Levitsky dan Ziblatt menjelaskan bagaimana demokrasi di AS telah lama bermasalah. Terutama dalam hal hak pemilih. Penulis juga memberikan harapan kepada pembaca agar AS dapat mengatasi badai tersebut.

"Dalam ringkasan How Democracies Die oleh Steven Levitsky, Daniel Ziblatt, Anda juga akan menemukan bagaimana sistem dua partai di AS berfungsi sebagai penjaga gerbang yang kuat di masa lalu. Mengapa para pemimpin Republik perlu melangkah dan membersihkan rumah seperti yang dilakukan Swedia pada tahun 1930-an; dan bagaimana Partai Republik berubah dari partai Lincoln menjadi partai Trump," tulis Lifeclub.

 

2 dari 3 halaman

Tanda Kematian Demokrasi?

FOTO: Anies Baswedan Penuhi Undangan Klarifikasi Polda Metro Jaya
Perbesar
Gubernur DKI Jakarta Anies Baswedan usai memenuhi undangan klarifikasi di Polda Metro Jaya, Jakarta, Selasa (17/11/2020). Anies memenuhi panggilan Polda Metro Jaya untuk dimintai klarifikasi terkait kerumunan massa di rumah Rizieq Shihab pada masa PSBB transisi. (Liputan6.com/Herman Zakharia)

Kematian demokrasi suatu negara yang digambarkan oleh Levitsky dan Ziblatt dicirikan dalam sejumlah tanda-tanda.

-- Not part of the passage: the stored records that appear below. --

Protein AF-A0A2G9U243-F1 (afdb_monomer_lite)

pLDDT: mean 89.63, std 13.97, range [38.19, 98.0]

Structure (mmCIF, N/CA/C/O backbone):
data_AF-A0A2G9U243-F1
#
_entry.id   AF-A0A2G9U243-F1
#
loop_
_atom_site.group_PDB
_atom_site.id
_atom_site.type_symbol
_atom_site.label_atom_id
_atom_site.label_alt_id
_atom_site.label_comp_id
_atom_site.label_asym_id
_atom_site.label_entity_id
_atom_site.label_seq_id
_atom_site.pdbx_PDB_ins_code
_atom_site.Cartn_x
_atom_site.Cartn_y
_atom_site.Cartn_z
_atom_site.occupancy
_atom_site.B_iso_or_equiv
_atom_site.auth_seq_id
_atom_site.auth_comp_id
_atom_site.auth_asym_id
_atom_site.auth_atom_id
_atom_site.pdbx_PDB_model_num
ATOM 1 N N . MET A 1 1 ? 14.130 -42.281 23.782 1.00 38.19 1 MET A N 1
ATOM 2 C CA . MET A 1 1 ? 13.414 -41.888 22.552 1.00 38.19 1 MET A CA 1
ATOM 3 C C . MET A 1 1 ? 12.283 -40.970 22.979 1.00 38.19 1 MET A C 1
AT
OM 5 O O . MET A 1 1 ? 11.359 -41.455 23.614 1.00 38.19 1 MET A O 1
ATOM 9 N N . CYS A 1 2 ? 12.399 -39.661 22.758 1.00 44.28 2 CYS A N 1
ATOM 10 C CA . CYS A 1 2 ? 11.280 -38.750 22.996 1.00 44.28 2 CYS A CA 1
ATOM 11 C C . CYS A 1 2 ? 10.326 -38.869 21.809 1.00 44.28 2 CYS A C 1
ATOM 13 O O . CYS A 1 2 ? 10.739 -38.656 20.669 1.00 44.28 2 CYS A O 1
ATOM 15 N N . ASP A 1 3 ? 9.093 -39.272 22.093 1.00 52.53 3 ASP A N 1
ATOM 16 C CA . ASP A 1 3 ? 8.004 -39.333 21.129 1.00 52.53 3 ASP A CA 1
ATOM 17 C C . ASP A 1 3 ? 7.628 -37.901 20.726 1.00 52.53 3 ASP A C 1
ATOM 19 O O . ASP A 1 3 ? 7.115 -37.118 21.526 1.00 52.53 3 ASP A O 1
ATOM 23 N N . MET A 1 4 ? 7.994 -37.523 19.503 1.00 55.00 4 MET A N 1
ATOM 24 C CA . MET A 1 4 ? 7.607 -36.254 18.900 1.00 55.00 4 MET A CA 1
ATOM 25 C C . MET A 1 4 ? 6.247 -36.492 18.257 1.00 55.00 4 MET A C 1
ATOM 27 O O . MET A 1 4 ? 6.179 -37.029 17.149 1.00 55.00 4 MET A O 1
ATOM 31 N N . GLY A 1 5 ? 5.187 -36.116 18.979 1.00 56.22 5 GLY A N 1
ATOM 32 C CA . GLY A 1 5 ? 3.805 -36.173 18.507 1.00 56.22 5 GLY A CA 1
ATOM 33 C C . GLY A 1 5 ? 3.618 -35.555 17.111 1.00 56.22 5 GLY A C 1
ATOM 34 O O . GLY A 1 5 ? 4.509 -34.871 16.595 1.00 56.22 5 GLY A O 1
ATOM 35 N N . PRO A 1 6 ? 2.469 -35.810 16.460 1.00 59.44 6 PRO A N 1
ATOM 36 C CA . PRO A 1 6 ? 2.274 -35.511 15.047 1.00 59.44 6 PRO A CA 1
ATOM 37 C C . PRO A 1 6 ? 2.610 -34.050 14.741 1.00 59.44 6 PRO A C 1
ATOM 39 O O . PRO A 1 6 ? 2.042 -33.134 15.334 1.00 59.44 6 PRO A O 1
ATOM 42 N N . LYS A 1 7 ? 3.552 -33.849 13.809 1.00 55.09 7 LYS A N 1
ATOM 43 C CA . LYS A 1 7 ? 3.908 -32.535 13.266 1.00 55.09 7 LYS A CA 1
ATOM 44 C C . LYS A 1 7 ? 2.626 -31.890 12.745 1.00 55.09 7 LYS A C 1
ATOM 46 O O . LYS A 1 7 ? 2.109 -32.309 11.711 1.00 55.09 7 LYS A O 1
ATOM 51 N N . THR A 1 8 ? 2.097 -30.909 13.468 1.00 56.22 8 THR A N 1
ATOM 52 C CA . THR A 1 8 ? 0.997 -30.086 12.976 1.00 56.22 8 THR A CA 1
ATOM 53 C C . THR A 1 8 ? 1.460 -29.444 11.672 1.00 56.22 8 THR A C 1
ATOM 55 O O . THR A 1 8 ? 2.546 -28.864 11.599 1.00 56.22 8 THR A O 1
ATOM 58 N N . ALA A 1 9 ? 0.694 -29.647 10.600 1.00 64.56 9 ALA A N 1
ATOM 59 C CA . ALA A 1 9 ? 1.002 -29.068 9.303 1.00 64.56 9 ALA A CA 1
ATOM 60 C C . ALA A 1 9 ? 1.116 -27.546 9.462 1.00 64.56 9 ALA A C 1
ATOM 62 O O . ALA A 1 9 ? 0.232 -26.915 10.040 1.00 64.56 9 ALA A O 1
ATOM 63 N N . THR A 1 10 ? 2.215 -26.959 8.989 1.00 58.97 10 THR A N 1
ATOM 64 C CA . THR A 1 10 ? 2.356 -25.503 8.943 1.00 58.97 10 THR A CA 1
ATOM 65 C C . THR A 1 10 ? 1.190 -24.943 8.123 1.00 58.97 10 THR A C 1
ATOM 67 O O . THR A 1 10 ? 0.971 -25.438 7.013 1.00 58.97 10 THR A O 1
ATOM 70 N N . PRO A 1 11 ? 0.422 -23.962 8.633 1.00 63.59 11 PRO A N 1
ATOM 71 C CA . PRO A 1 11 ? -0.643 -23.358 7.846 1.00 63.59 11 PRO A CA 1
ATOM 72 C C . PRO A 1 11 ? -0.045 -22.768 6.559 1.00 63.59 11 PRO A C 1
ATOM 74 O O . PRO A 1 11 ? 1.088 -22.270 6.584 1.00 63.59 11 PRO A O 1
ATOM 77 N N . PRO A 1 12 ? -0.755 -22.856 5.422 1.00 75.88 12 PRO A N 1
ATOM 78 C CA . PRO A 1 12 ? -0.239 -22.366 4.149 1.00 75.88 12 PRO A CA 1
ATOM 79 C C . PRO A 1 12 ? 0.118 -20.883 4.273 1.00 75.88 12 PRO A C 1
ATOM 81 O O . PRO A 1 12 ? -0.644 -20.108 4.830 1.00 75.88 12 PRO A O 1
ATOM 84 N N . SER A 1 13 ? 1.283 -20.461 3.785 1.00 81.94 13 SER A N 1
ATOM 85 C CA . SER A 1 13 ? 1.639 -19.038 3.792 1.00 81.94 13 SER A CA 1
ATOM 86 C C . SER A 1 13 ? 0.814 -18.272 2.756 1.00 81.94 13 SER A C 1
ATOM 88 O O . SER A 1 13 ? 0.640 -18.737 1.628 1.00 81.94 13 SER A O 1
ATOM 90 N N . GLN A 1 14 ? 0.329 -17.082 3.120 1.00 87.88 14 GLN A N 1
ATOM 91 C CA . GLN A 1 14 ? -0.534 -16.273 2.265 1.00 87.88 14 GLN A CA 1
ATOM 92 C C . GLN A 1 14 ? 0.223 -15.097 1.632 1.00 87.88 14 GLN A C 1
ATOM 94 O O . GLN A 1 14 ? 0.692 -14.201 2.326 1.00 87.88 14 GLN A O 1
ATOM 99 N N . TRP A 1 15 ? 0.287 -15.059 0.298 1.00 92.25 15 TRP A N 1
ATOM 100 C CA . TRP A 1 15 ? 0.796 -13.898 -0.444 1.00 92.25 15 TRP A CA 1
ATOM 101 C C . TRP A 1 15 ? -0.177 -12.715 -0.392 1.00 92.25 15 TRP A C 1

"Tanda bahaya itu adalah ketika seorang politisi mencoba untuk mendiskreditkan lawannya secara palsu. Apakah seseorang membuat klaim yang tidak berdasar bahwa lawan harus dipenjara, atau merupakan musuh negara?"

"Tanda peringatan selanjutnya adalah toleransi, atau sikap mendorong terhadap penggunaan kekerasan. Apakah dia berbisnis dengan tokoh-tokoh mafia atau mendukung aksi orang militan?"

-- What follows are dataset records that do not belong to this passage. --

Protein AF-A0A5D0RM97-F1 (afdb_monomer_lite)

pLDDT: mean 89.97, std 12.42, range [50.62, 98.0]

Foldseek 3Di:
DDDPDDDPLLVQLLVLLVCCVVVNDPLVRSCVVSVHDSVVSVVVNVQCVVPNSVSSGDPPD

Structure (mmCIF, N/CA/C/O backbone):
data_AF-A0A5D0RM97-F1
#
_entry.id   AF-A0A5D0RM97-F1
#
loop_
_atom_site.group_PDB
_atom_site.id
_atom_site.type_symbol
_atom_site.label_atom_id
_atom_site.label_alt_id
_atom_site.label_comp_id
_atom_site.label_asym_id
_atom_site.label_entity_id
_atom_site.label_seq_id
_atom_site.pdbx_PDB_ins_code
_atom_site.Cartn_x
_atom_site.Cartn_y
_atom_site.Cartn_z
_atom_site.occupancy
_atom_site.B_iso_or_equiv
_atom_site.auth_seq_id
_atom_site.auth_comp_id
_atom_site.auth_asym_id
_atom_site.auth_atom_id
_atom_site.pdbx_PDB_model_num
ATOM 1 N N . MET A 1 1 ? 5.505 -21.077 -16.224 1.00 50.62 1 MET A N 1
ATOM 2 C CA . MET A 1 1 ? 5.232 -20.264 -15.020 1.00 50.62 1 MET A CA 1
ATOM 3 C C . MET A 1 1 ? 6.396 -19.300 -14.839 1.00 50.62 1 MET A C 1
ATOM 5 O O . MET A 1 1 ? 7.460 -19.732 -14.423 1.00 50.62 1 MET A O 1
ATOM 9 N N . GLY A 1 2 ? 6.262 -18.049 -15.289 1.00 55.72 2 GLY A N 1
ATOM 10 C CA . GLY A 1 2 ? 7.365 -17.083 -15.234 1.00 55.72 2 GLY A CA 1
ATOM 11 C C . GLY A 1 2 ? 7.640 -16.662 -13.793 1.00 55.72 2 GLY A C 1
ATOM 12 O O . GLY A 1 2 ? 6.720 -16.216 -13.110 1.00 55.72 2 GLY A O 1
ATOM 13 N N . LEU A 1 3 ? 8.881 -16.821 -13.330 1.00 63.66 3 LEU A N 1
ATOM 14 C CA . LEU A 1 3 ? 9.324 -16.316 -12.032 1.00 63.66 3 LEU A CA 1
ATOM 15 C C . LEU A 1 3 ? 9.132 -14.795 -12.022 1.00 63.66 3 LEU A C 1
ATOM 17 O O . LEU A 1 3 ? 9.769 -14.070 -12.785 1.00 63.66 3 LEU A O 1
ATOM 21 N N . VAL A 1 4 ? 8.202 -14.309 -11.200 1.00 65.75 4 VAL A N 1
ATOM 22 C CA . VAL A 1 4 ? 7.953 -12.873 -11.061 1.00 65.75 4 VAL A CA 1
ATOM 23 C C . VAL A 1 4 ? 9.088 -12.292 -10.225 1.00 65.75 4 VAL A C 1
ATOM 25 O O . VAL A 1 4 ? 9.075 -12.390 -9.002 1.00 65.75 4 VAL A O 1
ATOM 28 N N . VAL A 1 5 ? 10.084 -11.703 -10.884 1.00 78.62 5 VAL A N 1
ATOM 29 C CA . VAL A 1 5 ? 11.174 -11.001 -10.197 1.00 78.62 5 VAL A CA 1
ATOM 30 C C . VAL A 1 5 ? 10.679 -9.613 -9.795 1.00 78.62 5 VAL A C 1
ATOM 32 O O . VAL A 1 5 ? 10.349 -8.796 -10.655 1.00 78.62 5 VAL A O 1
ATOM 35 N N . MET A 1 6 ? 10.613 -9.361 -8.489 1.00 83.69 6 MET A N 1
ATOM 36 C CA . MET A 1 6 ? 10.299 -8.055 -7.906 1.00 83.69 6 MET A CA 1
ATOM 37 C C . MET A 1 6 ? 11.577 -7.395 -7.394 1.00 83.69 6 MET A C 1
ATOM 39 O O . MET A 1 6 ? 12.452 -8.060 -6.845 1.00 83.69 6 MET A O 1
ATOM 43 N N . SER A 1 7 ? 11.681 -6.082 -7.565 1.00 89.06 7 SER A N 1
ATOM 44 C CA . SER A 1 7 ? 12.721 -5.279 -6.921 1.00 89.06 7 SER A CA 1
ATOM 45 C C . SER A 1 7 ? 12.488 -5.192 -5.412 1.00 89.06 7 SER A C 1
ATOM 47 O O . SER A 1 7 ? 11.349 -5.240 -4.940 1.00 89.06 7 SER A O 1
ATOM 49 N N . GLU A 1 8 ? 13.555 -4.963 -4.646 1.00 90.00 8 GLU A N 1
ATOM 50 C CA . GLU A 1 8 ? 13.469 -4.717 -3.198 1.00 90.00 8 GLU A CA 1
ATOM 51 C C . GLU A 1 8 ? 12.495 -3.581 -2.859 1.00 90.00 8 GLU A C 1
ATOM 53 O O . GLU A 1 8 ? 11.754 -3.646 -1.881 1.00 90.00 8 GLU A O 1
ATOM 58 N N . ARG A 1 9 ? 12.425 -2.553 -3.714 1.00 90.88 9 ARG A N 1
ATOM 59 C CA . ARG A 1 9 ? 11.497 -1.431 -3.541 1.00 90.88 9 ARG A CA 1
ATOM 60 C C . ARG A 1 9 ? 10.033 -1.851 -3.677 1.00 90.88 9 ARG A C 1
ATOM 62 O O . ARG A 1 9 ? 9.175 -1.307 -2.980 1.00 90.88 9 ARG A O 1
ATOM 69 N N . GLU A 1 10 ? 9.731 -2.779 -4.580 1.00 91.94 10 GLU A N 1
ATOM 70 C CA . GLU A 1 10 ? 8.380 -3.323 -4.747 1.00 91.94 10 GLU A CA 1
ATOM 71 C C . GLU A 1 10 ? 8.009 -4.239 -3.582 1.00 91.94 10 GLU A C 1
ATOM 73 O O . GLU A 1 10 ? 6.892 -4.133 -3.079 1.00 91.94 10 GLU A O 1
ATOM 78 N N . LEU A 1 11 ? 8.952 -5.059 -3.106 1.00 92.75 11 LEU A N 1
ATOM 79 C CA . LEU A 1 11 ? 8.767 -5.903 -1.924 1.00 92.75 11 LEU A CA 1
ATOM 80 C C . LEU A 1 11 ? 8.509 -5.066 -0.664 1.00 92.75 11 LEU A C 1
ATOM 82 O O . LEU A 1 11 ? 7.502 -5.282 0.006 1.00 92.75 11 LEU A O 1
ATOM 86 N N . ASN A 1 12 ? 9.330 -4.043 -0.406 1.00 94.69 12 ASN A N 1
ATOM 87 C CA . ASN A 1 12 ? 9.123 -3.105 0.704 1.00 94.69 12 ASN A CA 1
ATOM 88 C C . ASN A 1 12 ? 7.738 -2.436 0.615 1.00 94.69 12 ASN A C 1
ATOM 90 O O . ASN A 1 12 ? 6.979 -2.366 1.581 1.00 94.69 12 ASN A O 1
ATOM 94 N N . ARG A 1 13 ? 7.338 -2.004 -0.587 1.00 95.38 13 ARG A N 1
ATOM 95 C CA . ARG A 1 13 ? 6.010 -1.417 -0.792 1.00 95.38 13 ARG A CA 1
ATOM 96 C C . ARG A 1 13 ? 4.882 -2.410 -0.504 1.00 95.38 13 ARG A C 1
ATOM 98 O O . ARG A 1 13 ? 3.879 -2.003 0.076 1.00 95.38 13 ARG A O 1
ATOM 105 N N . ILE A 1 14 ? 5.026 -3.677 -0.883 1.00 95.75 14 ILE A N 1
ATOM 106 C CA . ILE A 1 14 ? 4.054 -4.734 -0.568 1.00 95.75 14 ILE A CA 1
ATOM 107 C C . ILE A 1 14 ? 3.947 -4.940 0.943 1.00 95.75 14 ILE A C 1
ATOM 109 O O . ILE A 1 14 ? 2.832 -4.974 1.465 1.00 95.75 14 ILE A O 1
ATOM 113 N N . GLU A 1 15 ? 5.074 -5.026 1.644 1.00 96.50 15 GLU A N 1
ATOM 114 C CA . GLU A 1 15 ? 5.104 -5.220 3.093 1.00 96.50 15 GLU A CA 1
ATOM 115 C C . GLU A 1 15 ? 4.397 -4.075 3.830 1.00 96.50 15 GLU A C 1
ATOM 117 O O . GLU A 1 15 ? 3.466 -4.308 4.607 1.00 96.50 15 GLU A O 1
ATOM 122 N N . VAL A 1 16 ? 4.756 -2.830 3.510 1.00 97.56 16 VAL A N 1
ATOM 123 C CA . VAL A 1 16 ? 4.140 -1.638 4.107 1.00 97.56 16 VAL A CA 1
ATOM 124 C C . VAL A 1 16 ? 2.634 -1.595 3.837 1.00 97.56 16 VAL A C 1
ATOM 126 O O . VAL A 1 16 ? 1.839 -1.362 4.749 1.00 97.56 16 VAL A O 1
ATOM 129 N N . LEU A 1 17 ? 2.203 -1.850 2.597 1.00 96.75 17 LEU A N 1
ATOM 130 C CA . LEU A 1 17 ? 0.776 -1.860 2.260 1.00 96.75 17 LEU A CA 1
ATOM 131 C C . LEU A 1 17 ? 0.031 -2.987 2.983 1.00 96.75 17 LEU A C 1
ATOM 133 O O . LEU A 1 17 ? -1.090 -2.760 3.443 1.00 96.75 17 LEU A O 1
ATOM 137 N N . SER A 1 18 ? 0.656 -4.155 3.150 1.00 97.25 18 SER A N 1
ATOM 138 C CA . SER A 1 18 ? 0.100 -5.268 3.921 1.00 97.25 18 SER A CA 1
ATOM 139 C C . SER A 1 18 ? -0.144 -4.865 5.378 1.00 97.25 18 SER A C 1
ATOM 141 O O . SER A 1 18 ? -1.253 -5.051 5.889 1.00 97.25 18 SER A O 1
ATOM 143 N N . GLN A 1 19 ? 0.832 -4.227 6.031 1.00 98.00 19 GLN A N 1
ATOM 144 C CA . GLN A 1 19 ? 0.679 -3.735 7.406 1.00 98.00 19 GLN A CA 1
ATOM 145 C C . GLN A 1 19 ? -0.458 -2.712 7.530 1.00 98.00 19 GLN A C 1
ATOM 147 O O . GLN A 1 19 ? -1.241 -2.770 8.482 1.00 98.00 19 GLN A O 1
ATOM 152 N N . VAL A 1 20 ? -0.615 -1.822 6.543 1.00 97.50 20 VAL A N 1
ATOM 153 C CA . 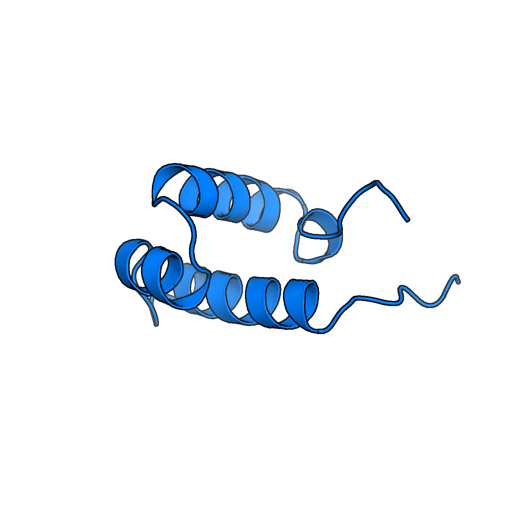VAL A 1 20 ? -1.731 -0.864 6.524 1.00 97.50 20 VAL A CA 1
ATOM 154 C C . VAL A 1 20 ? -3.077 -1.561 6.343 1.00 97.50 20 VAL A C 1
ATOM 156 O O . VAL A 1 20 ? -4.046 -1.220 7.020 1.00 97.50 20 VAL A O 1
ATOM 159 N N . THR A 1 21 ? -3.169 -2.559 5.460 1.00 95.88 21 THR A N 1
ATOM 160 C CA . THR A 1 21 ? -4.420 -3.317 5.282 1.00 95.88 21 THR A CA 1
ATOM 161 C C . THR A 1 21 ? -4.820 -4.122 6.513 1.00 95.88 21 THR A C 1
ATOM 163 O O . THR A 1 21 ? -6.010 -4.287 6.753 1.00 95.88 21 THR A O 1
ATOM 166 N N . GLN A 1 22 ? -3.848 -4.559 7.313 1.00 97.06 22 GLN A N 1
ATOM 167 C CA . GLN A 1 22 ? -4.065 -5.285 8.566 1.00 97.06 22 GLN A CA 1
ATOM 168 C C . GLN A 1 22 ? -4.352 -4.354 9.758 1.00 97.06 22 GLN A C 1
ATOM 170 O O . GLN A 1 22 ? -4.498 -4.832 10.878 1.00 97.06 22 GLN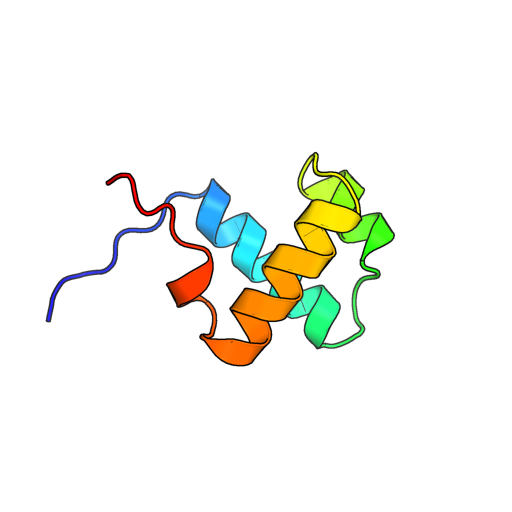 A O 1
ATOM 175 N N . GLY A 1 23 ? -4.381 -3.032 9.549 1.00 96.38 23 GLY A N 1
ATOM 176 C CA . GLY A 1 23 ? -4.581 -2.048 10.618 1.00 96.38 23 GLY A CA 1
ATOM 177 C C . GLY A 1 23 ? -3.379 -1.877 11.554 1.00 96.38 23 GLY A C 1
ATOM 178 O O . GLY A 1 23 ? -3.487 -1.185 12.560 1.00 96.38 23 GLY A O 1
ATOM 179 N N . ARG A 1 24 ? -2.227 -2.476 11.224 1.00 97.69 24 ARG A N 1
ATOM 180 C CA . ARG A 1 24 ? -0.984 -2.403 12.015 1.00 97.69 24 ARG A CA 1
ATOM 181 C C . ARG A 1 24 ? -0.181 -1.131 11.740 1.00 97.69 24 ARG A C 1
ATOM 183 O O . ARG A 1 24 ? 0.690 -0.774 12.523 1.00 97.69 24 ARG A O 1
ATOM 190 N N . MET A 1 25 ? -0.470 -0.444 10.635 1.00 97.44 25 MET A N 1
ATOM 191 C CA . MET A 1 25 ? 0.175 0.807 10.241 1.00 97.44 25 MET A CA 1
ATOM 192 C C . MET A 1 25 ? -0.853 1.785 9.663 1.00 97.44 25 MET A C 1
ATOM 194 O O . MET A 1 25 ? -1.773 1.393 8.949 1.00 97.44 25 MET A O 1
ATOM 198 N N . THR A 1 26 ? -0.696 3.083 9.928 1.00 97.75 26 THR A N 1
ATOM 199 C CA . THR A 1 26 ? -1.551 4.104 9.301 1.00 97.75 26 THR A CA 1
ATOM 200 C C . THR A 1 26 ? -1.073 4.444 7.887 1.00 97.75 26 THR A C 1
ATOM 202 O O . THR A 1 26 ? 0.114 4.356 7.570 1.00 97.75 26 THR A O 1
ATOM 205 N N . ALA A 1 27 ? -1.978 4.931 7.032 1.00 95.94 27 ALA A N 1
ATOM 206 C CA . ALA A 1 27 ? -1.608 5.413 5.697 1.00 95.94 27 ALA A CA 1
ATOM 207 C C . ALA A 1 27 ? -0.632 6.609 5.737 1.00 95.94 27 ALA A C 1
ATOM 209 O O . ALA A 1 27 ? 0.109 6.829 4.781 1.00 95.94 27 ALA A O 1
ATOM 210 N N . VAL A 1 28 ? -0.624 7.378 6.833 1.00 97.62 28 VAL A N 1
ATOM 211 C CA . VAL A 1 28 ? 0.307 8.496 7.045 1.00 97.62 28 VAL A CA 1
ATOM 212 C C . VAL A 1 28 ? 1.712 7.972 7.329 1.00 97.62 28 VAL A C 1
ATOM 214 O O . VAL A 1 28 ? 2.664 8.401 6.686 1.00 97.62 28 VAL A O 1
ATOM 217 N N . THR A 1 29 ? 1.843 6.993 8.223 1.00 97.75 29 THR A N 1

"Tanda terakhir adalah ungkapan keinginan untuk mereduksi hak-hak sipil seseorang atau lembaga, seperti tuntutan bahwa negara akan lebih baik tanpa kebebasan pers."

How Democracies Die diterbitkan pada tahun 2018 dengan total 320 halaman. Berdasarkan keterangan dari situs amazon.com, buku ini dijual dengan harga US$ 33,90 atau setara Rp 479 ribu (kurs 1 USD = Rp 14.147).

How Democracies Die juga memaparkan contoh kasus pergejolakan politik di sejumlah negara yang menunjukkan bagaimana cikal bakal kematian sebuah demokrasi sebagai sistem negara.